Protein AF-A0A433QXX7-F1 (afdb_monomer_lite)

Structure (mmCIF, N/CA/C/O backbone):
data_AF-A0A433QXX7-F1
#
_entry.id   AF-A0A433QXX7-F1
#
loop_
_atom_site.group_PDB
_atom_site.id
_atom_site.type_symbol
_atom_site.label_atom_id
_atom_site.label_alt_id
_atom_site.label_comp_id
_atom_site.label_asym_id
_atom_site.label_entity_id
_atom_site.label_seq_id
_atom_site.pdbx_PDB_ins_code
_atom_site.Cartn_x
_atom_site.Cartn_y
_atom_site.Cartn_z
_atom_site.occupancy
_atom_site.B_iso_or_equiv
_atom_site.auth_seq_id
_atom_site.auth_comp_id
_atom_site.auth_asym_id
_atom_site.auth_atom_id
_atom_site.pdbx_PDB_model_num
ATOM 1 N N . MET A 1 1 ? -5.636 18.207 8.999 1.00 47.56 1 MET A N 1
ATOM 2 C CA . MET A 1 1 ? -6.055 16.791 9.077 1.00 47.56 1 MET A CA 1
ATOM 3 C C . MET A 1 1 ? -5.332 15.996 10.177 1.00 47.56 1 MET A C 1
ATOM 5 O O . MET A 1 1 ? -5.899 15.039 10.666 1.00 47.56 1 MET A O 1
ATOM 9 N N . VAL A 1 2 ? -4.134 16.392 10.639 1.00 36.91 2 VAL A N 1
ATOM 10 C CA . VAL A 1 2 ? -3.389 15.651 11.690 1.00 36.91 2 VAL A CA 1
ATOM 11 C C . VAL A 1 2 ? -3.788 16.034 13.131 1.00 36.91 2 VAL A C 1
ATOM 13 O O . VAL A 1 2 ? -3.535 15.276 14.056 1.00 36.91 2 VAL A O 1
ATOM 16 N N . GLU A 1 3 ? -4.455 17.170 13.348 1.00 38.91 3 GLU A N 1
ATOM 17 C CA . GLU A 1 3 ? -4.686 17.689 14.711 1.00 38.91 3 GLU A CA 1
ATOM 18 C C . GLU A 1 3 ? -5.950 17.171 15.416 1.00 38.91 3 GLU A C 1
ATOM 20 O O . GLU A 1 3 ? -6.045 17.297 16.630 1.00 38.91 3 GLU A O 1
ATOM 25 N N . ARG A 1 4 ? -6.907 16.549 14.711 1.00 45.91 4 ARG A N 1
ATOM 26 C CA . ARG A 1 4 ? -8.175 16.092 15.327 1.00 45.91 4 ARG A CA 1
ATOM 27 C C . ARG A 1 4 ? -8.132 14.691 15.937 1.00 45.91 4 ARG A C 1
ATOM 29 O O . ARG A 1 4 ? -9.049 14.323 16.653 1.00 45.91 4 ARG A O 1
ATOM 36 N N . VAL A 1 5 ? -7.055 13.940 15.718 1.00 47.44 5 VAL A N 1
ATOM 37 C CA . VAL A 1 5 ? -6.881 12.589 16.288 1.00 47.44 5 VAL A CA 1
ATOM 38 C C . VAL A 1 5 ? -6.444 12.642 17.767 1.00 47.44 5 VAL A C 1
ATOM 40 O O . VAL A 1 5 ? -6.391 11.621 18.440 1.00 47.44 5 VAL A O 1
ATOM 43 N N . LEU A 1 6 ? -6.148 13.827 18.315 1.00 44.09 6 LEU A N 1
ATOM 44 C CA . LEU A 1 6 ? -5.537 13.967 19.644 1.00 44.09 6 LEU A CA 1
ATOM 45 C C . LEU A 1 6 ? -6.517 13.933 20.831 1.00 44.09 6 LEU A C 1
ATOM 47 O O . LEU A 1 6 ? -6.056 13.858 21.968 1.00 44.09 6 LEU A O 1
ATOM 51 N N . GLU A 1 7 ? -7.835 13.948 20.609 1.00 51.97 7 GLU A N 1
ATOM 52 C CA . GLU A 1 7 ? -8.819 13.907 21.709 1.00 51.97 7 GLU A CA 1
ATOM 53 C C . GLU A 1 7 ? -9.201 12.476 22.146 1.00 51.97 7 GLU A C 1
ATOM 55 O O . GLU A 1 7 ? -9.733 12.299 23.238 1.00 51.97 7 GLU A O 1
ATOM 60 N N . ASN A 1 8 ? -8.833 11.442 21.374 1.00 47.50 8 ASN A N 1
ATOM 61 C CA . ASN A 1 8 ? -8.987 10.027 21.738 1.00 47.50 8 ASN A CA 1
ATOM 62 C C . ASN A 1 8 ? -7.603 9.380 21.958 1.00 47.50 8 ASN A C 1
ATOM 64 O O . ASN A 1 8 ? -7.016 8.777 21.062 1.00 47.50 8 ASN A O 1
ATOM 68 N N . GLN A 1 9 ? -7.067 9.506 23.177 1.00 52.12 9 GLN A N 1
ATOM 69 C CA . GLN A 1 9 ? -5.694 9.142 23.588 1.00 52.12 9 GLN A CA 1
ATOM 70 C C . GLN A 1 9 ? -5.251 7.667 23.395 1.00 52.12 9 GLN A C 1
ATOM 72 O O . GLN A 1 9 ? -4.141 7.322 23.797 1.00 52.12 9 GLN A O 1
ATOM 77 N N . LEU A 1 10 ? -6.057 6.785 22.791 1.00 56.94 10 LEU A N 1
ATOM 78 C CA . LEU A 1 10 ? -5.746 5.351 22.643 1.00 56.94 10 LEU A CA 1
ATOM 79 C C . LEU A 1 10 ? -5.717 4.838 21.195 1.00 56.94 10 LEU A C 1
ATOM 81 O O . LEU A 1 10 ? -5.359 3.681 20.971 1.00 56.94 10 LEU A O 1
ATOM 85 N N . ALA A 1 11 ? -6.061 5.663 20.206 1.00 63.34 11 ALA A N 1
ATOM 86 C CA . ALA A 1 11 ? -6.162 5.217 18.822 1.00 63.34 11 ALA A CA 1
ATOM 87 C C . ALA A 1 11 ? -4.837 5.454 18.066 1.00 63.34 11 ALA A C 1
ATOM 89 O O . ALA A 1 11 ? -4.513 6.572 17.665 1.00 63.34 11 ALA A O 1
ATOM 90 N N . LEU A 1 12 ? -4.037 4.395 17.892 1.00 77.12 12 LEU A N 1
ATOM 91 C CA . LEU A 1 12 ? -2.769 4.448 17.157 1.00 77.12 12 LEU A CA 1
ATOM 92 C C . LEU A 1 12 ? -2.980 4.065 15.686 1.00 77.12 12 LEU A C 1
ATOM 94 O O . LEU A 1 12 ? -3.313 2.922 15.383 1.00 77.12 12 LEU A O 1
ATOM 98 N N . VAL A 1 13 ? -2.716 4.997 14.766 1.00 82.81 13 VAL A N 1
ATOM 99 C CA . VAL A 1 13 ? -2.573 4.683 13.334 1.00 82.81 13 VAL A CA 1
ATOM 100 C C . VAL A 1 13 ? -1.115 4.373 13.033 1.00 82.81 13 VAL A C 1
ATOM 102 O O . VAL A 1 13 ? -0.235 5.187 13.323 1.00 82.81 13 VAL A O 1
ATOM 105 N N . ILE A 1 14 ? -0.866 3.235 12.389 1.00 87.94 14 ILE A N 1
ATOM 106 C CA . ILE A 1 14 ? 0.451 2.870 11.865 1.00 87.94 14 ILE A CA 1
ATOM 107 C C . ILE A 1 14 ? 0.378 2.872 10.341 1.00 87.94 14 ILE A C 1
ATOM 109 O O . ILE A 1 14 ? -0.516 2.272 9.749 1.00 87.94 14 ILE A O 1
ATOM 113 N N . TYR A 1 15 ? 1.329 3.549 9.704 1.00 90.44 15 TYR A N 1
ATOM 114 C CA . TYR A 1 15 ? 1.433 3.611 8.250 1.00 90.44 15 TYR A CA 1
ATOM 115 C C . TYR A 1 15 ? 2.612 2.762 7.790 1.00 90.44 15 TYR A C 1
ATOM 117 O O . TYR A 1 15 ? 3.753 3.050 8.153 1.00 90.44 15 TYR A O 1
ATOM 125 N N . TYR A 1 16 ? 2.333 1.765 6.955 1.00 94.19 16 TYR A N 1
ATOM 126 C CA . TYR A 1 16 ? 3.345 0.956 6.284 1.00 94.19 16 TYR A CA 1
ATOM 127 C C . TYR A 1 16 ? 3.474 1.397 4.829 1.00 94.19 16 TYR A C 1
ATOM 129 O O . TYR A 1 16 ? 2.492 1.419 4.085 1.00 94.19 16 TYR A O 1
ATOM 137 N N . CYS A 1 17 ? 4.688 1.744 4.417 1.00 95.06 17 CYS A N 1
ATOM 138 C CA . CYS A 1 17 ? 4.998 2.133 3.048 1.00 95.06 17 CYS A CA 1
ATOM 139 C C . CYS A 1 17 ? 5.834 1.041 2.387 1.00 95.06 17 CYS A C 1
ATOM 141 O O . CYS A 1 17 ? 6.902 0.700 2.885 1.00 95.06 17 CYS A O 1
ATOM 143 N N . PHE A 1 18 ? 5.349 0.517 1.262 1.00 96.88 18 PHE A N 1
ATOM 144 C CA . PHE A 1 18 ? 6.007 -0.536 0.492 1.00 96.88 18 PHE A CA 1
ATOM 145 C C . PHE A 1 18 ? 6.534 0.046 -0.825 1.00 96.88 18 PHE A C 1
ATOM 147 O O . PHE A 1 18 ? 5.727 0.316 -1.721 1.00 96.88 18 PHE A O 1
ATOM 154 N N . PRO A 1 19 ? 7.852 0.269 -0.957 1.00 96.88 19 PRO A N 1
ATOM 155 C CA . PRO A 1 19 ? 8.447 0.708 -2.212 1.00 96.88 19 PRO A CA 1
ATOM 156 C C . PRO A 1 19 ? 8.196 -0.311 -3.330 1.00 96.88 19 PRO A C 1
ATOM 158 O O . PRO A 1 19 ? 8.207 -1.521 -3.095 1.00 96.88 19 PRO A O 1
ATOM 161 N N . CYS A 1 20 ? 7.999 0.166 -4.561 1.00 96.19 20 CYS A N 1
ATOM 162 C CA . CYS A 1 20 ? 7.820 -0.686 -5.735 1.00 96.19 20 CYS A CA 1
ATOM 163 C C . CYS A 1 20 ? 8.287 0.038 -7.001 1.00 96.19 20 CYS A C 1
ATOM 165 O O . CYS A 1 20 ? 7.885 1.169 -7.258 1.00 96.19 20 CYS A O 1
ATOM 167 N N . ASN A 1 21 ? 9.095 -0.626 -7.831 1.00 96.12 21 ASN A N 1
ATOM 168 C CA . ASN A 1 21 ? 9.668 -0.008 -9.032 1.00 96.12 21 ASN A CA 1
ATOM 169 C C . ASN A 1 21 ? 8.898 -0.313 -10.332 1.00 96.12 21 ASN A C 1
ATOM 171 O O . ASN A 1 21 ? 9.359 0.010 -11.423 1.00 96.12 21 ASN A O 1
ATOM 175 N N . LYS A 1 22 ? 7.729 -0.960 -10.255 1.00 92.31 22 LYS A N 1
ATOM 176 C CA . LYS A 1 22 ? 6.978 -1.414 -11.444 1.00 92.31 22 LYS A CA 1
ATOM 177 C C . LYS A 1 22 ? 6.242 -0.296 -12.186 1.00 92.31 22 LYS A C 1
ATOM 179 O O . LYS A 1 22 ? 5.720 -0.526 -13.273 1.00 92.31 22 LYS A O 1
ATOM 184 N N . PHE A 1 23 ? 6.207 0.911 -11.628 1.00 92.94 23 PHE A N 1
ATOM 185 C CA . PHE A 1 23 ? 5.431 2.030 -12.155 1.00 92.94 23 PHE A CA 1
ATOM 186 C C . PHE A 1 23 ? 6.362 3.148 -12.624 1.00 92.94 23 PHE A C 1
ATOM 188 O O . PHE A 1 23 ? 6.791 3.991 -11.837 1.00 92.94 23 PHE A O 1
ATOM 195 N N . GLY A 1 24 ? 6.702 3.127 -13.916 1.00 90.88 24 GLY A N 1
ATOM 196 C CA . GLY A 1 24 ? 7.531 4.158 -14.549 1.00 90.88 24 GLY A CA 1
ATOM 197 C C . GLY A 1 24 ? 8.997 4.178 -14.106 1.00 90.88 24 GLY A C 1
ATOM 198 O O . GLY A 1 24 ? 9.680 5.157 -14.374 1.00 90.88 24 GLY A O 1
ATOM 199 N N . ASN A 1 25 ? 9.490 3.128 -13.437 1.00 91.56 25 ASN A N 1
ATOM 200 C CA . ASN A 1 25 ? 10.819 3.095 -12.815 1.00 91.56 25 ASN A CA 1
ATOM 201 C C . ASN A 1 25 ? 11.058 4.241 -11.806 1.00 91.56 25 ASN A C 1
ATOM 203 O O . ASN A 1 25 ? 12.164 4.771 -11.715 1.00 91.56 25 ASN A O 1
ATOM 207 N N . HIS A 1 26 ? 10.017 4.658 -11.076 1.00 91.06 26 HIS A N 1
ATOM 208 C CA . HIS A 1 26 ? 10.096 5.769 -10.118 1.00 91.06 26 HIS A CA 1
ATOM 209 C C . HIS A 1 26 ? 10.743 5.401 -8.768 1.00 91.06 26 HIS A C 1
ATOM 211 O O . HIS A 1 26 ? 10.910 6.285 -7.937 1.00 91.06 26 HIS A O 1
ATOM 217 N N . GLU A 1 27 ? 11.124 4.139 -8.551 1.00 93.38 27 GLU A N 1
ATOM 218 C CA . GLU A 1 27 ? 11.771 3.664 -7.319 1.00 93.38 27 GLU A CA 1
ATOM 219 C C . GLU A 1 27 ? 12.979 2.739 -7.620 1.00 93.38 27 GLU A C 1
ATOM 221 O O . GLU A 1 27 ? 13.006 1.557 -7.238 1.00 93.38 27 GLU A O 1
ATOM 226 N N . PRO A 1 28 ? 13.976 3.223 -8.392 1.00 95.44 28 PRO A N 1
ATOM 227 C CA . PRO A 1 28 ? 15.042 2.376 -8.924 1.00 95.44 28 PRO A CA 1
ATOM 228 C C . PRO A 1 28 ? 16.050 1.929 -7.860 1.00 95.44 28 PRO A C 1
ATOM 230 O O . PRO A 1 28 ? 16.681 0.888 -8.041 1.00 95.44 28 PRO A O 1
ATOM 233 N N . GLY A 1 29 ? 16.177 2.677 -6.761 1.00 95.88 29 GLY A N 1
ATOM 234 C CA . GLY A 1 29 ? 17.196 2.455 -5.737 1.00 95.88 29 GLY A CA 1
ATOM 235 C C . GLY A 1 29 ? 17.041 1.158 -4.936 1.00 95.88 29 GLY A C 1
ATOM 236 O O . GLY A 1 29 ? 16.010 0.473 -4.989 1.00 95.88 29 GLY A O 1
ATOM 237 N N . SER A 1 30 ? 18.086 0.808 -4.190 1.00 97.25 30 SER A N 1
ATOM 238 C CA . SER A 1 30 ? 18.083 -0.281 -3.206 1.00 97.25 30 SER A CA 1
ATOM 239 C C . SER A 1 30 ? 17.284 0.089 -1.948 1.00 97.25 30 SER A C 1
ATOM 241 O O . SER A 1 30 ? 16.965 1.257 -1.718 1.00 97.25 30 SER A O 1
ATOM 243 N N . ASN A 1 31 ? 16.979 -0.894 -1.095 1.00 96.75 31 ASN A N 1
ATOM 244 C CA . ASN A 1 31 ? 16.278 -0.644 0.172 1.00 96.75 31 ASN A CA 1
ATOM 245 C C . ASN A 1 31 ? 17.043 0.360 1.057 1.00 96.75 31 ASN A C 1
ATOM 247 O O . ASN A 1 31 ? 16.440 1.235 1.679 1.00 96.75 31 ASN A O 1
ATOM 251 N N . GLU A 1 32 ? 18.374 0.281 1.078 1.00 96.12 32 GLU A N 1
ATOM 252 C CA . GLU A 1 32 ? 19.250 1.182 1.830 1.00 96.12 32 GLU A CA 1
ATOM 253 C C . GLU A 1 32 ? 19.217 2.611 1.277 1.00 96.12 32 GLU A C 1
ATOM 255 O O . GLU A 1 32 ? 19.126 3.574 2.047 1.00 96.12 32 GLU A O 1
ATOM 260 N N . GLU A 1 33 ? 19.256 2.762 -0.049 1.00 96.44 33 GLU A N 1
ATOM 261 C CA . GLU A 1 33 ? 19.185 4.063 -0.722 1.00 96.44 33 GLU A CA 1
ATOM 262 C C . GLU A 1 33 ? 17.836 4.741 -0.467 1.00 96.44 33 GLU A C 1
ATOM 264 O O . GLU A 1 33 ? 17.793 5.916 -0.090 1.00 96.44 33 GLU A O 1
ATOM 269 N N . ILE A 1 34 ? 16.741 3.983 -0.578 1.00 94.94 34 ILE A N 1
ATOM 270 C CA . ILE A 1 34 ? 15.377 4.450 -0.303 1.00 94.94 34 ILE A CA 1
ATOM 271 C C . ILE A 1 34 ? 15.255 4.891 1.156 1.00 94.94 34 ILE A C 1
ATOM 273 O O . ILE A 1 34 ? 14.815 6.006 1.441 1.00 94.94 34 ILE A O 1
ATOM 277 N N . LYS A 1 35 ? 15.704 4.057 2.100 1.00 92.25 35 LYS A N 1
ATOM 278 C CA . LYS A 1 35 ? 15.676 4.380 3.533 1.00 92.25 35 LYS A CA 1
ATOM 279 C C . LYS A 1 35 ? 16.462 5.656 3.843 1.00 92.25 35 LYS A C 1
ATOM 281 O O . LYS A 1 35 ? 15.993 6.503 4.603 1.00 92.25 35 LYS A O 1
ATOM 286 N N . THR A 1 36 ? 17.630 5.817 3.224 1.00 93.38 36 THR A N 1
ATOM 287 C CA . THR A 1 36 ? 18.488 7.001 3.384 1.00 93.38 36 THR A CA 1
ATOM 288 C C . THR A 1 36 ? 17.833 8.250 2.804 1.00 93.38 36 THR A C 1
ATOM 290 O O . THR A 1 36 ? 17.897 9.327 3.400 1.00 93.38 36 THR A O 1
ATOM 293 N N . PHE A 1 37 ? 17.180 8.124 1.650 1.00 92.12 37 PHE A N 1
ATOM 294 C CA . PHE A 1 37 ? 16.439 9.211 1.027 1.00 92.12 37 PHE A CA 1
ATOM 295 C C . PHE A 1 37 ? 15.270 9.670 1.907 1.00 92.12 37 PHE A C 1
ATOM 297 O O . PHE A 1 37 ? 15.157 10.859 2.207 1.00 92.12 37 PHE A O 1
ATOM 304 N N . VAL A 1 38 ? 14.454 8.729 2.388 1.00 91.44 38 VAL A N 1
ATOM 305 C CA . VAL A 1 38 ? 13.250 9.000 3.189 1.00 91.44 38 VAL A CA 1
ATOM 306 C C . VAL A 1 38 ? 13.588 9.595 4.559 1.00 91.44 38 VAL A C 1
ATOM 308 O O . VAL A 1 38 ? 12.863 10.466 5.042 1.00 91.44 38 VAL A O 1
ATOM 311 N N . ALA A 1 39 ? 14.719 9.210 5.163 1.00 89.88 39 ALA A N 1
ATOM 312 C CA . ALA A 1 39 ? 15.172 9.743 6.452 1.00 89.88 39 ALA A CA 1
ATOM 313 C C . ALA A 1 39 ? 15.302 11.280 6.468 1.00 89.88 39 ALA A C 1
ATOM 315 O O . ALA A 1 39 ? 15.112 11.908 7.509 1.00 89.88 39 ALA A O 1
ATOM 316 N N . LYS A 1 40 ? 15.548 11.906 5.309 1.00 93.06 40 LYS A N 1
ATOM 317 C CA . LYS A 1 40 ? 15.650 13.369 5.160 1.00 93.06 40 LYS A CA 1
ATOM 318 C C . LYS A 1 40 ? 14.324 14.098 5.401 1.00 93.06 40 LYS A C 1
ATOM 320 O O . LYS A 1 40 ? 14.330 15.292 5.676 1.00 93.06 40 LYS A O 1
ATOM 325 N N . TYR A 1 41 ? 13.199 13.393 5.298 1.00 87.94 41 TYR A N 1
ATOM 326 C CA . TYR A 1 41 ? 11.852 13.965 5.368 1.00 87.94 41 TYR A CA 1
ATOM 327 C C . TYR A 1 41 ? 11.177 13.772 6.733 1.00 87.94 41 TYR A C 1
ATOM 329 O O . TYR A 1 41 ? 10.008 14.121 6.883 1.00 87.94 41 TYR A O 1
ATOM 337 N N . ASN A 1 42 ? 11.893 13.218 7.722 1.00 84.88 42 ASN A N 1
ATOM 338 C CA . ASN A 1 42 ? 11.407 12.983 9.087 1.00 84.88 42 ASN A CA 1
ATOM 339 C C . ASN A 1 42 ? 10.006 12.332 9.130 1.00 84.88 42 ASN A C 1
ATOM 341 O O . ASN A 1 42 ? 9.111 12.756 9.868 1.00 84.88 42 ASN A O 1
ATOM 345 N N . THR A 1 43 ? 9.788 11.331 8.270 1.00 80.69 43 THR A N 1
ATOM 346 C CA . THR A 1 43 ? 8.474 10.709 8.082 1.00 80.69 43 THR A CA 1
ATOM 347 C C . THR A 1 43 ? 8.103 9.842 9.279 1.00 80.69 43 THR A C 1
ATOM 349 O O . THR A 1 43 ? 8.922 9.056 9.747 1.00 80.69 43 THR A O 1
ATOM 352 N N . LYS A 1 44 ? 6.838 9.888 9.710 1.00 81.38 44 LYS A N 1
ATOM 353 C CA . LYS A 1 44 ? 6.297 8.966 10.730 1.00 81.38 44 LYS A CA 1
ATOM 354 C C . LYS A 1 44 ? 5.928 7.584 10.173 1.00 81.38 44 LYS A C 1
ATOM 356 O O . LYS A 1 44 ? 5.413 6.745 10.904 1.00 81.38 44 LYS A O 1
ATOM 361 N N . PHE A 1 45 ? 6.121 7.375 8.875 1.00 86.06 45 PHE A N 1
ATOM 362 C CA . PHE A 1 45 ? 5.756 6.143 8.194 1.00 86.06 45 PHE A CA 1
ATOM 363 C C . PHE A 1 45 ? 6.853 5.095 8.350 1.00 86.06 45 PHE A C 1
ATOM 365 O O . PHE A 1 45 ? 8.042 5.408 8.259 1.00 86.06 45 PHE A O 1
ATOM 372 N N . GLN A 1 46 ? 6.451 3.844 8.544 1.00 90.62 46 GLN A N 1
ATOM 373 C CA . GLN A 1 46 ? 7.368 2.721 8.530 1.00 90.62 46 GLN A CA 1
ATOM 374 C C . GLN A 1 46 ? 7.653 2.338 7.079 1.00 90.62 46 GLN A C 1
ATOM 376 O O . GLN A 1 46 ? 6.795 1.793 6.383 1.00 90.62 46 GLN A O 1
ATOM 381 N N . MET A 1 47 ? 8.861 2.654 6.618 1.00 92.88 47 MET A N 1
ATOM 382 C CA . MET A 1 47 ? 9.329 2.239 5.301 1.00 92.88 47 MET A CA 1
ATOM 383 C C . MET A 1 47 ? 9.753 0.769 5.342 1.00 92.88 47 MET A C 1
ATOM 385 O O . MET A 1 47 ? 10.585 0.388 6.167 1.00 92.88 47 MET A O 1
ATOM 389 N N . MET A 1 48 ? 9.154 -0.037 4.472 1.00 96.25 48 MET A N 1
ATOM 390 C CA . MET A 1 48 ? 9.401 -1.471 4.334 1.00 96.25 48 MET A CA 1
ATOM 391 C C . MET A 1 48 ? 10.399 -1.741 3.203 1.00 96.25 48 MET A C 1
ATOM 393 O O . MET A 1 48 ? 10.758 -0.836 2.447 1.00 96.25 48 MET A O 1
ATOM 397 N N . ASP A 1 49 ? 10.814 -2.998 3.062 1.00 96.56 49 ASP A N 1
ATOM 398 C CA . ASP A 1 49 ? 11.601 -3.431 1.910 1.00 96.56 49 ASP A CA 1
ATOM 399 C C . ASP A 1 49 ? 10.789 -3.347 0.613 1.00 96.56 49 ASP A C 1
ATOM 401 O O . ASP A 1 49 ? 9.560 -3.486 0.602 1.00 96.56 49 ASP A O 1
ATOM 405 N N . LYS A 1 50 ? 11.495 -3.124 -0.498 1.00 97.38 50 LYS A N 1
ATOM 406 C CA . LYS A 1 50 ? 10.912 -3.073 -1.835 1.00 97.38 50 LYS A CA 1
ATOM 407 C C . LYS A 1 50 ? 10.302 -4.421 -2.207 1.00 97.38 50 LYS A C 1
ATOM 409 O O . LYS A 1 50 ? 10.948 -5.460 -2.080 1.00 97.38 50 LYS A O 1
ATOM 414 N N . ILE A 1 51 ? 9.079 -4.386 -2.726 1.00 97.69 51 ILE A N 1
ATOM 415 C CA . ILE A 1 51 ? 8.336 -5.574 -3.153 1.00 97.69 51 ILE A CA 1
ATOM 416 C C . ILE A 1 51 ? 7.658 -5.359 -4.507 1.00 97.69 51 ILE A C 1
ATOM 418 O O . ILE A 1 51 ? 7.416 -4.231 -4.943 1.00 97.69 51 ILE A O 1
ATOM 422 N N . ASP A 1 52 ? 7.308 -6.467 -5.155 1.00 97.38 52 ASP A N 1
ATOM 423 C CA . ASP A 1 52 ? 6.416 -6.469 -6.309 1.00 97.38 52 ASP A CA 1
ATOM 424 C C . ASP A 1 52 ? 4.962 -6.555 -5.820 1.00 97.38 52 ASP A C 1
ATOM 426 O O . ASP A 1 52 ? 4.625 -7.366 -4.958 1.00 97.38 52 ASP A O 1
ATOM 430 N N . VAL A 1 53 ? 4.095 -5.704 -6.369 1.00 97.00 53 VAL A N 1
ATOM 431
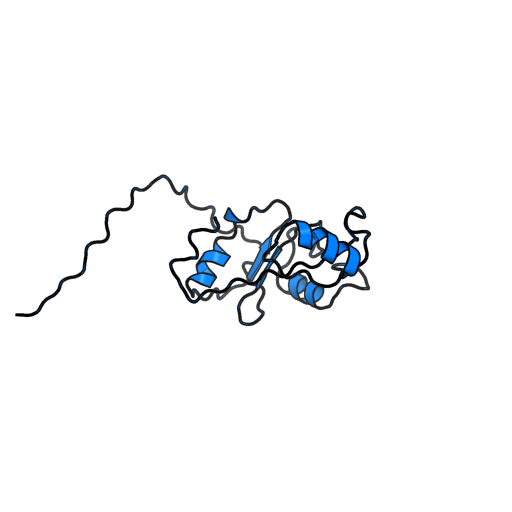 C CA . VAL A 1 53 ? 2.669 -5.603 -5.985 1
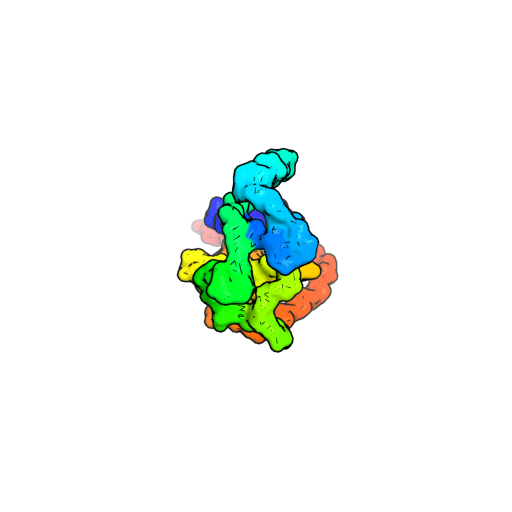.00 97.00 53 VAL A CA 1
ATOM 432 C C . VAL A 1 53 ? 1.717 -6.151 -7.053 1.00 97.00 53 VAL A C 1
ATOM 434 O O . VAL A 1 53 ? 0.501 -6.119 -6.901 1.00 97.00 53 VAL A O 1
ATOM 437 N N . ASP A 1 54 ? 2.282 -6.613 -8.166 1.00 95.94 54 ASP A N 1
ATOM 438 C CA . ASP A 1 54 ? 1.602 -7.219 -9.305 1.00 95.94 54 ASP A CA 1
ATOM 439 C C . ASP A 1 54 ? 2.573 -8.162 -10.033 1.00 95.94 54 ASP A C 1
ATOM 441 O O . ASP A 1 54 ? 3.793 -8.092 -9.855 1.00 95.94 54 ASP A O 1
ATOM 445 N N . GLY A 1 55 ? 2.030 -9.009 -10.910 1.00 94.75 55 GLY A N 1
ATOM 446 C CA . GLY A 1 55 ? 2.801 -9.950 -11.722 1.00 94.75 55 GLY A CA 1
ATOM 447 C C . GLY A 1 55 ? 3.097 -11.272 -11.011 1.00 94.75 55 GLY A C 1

□ □ □ □

• **HOW TO COMPLETE THIS TASK**:
Set down, exactly as they appear, the lines above from the first one to the line that holds "ATOM 37 C CA", both included, please, and no others.

• **REPLY**:
Protein AF-A0A433QXX7-F1 (afdb_monomer_lite)

Structure (mmCIF, N/CA/C/O backbone):
data_AF-A0A433QXX7-F1
#
_entry.id   AF-A0A433QXX7-F1
#
loop_
_atom_site.group_PDB
_atom_site.id
_atom_site.type_symbol
_atom_site.label_atom_id
_atom_site.label_alt_id
_atom_site.label_comp_id
_atom_site.label_asym_id
_atom_site.label_entity_id
_atom_site.label_seq_id
_atom_site.pdbx_PDB_ins_code
_atom_site.Cartn_x
_atom_site.Cartn_y
_atom_site.Cartn_z
_atom_site.occupancy
_atom_site.B_iso_or_equiv
_atom_site.auth_seq_id
_atom_site.auth_comp_id
_atom_site.auth_asym_id
_atom_site.auth_atom_id
_atom_site.pdbx_PDB_model_num
ATOM 1 N N . MET A 1 1 ? -5.636 18.207 8.999 1.00 47.56 1 MET A N 1
ATOM 2 C CA . MET A 1 1 ? -6.055 16.791 9.077 1.00 47.56 1 MET A CA 1
ATOM 3 C C . MET A 1 1 ? -5.332 15.996 10.177 1.00 47.56 1 MET A C 1
ATOM 5 O O . MET A 1 1 ? -5.899 15.039 10.666 1.00 47.56 1 MET A O 1
ATOM 9 N N . VAL A 1 2 ? -4.134 16.392 10.639 1.00 36.91 2 VAL A N 1
ATOM 10 C CA . VAL A 1 2 ? -3.389 15.651 11.690 1.00 36.91 2 VAL A CA 1
ATOM 11 C C . VAL A 1 2 ? -3.788 16.034 13.131 1.00 36.91 2 VAL A C 1
ATOM 13 O O . VAL A 1 2 ? -3.535 15.276 14.056 1.00 36.91 2 VAL A O 1
ATOM 16 N N . GLU A 1 3 ? -4.455 17.170 13.348 1.00 38.91 3 GLU A N 1
ATOM 17 C CA . GLU A 1 3 ? -4.686 17.689 14.711 1.00 38.91 3 GLU A CA 1
ATOM 18 C C . GLU A 1 3 ? -5.950 17.171 15.416 1.00 38.91 3 GLU A C 1
ATOM 20 O O . GLU A 1 3 ? -6.045 17.297 16.630 1.00 38.91 3 GLU A O 1
ATOM 25 N N . ARG A 1 4 ? -6.907 16.549 14.711 1.00 45.91 4 ARG A N 1
ATOM 26 C CA . ARG A 1 4 ? -8.175 16.092 15.327 1.00 45.91 4 ARG A CA 1
ATOM 27 C C . ARG A 1 4 ? -8.132 14.691 15.937 1.00 45.91 4 ARG A C 1
ATOM 29 O O . ARG A 1 4 ? -9.049 14.323 16.653 1.00 45.91 4 ARG A O 1
ATOM 36 N N . VAL A 1 5 ? -7.055 13.940 15.718 1.00 47.44 5 VAL A N 1
ATOM 37 C CA . VAL A 1 5 ? -6.881 12.589 16.288 1.00 47.44 5 VAL A CA 1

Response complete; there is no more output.